What is the count of lines below that include "binding"? Reply with nothing else.

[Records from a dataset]
·····

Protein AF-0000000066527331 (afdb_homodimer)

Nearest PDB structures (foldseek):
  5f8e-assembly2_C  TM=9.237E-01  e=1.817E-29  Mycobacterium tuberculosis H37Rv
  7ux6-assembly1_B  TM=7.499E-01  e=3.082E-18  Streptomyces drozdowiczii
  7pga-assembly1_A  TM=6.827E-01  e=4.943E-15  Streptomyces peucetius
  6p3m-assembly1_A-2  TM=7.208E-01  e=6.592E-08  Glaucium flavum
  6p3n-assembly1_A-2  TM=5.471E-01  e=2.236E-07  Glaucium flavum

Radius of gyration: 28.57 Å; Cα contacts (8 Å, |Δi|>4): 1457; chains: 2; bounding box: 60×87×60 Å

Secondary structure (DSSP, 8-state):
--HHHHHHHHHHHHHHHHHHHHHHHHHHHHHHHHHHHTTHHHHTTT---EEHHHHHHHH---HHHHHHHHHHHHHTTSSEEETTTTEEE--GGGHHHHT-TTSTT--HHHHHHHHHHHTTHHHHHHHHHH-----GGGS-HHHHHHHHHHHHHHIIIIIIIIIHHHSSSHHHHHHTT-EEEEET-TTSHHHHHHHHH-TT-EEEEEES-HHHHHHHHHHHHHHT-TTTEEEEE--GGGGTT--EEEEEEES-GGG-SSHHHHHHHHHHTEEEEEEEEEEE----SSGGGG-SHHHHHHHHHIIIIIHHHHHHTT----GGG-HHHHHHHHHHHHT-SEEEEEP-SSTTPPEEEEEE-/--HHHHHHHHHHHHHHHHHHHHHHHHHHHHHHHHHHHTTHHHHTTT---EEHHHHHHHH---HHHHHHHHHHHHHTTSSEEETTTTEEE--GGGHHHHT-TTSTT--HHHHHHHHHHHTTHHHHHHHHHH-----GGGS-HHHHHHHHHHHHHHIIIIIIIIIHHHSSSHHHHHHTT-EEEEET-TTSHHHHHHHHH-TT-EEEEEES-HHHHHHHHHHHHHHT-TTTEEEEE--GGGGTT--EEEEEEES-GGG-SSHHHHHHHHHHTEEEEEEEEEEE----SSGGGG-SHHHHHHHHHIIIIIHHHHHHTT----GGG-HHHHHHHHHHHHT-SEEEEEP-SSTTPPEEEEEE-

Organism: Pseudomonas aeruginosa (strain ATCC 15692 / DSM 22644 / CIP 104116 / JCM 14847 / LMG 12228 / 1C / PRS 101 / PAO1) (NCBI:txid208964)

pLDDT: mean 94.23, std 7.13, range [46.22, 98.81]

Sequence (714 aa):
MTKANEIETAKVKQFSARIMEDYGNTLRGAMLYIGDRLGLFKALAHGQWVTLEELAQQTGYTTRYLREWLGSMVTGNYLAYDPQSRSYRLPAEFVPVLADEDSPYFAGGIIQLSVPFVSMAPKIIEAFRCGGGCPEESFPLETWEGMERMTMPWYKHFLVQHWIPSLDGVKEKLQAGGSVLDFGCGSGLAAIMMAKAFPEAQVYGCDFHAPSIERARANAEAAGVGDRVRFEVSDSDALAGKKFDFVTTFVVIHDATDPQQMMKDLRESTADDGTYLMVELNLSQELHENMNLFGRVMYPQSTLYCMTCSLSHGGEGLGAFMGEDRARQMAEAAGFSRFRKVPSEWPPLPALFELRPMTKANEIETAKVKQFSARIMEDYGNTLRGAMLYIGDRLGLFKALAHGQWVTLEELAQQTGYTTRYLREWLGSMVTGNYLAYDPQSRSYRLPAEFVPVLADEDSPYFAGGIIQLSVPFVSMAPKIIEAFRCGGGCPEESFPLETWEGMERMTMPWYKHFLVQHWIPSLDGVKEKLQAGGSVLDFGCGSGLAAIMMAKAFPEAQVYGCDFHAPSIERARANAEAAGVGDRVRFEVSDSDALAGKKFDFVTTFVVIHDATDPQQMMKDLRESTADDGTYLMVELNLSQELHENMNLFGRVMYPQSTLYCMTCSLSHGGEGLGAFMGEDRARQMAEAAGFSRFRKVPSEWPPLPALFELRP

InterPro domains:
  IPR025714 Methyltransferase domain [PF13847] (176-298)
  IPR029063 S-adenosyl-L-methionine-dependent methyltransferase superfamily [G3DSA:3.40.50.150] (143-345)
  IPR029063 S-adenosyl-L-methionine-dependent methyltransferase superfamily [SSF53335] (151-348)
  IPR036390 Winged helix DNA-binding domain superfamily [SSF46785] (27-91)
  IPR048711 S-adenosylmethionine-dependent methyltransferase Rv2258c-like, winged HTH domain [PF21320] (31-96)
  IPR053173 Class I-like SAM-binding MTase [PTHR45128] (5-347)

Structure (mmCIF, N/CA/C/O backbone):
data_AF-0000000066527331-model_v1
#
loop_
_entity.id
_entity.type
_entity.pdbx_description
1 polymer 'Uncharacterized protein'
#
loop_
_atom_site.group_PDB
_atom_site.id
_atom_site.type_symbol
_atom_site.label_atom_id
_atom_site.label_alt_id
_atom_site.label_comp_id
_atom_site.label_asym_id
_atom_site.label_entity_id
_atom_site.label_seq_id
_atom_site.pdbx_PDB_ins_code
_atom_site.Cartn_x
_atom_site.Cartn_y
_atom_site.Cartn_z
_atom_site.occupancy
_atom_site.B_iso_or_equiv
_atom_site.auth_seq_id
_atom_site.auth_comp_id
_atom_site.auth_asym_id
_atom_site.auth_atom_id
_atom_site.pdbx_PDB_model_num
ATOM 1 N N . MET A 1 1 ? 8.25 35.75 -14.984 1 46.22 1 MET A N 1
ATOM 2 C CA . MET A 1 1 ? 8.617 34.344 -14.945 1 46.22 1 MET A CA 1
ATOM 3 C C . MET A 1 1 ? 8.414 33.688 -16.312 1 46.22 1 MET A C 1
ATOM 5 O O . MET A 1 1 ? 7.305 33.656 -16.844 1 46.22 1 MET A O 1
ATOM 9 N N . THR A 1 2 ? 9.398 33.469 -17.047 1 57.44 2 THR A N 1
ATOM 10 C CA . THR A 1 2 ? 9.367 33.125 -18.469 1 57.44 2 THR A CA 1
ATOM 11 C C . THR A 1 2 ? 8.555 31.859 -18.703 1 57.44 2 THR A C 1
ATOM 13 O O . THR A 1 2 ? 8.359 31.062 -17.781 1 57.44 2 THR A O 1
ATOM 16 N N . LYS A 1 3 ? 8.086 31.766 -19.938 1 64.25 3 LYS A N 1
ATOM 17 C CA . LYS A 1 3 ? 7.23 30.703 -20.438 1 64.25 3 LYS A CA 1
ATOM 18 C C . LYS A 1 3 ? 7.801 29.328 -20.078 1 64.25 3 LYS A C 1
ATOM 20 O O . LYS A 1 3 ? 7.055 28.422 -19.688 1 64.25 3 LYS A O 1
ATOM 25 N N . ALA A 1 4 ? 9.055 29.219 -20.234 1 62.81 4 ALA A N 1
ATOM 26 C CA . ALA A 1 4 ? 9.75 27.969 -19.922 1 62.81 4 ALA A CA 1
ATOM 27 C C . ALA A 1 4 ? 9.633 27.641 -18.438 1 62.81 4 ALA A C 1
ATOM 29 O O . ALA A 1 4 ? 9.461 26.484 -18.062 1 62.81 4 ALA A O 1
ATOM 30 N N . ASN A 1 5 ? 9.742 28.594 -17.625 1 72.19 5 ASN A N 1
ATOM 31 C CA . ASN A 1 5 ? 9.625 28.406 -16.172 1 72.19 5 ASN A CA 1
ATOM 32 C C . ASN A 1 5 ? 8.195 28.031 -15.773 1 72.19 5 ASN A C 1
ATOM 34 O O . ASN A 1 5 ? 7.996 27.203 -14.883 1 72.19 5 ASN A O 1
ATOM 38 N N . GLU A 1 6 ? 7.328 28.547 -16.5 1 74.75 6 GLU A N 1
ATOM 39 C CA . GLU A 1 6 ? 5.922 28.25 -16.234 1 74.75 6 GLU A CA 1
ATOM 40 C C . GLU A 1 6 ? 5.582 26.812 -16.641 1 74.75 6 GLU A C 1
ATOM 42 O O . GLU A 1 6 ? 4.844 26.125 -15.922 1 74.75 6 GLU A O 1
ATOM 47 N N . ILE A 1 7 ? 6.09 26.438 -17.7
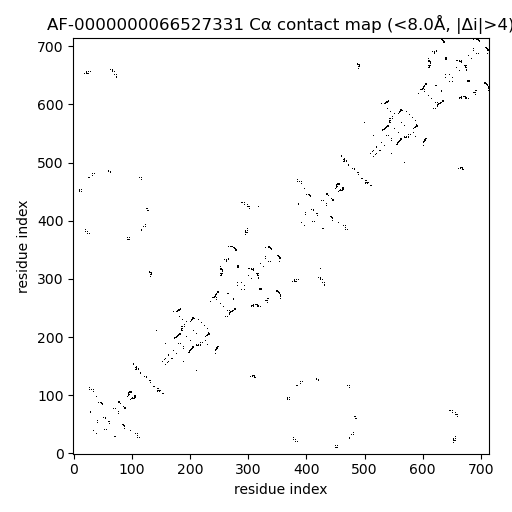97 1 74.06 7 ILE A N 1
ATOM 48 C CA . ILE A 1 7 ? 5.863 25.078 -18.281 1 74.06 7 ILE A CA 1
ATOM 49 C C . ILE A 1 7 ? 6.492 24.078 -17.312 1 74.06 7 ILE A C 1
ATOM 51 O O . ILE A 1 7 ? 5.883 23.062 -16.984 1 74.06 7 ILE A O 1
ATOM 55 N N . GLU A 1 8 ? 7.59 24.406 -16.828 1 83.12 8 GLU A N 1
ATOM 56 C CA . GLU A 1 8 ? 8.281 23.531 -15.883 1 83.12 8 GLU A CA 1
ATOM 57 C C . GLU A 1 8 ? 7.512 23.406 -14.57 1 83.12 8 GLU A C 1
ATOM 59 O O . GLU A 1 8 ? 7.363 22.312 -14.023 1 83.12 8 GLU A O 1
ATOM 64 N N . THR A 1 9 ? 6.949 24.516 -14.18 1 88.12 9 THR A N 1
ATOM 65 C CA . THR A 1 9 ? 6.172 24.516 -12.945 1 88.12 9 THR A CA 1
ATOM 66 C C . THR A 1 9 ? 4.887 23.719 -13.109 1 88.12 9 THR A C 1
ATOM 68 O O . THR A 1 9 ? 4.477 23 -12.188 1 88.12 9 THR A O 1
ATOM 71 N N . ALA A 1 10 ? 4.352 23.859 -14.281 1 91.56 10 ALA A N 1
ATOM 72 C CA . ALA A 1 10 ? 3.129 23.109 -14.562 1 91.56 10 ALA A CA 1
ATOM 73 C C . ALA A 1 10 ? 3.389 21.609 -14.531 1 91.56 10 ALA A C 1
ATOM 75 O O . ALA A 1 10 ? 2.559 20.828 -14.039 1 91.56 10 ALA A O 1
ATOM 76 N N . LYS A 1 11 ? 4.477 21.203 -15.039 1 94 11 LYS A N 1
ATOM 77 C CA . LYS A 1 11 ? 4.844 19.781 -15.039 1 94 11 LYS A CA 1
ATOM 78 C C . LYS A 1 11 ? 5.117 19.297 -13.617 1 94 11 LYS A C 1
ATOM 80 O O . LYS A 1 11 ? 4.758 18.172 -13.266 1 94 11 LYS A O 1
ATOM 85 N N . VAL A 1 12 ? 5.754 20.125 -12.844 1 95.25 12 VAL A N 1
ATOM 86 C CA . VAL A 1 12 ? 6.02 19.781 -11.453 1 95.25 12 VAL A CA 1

·····

WRITTEN RESPONSE. 2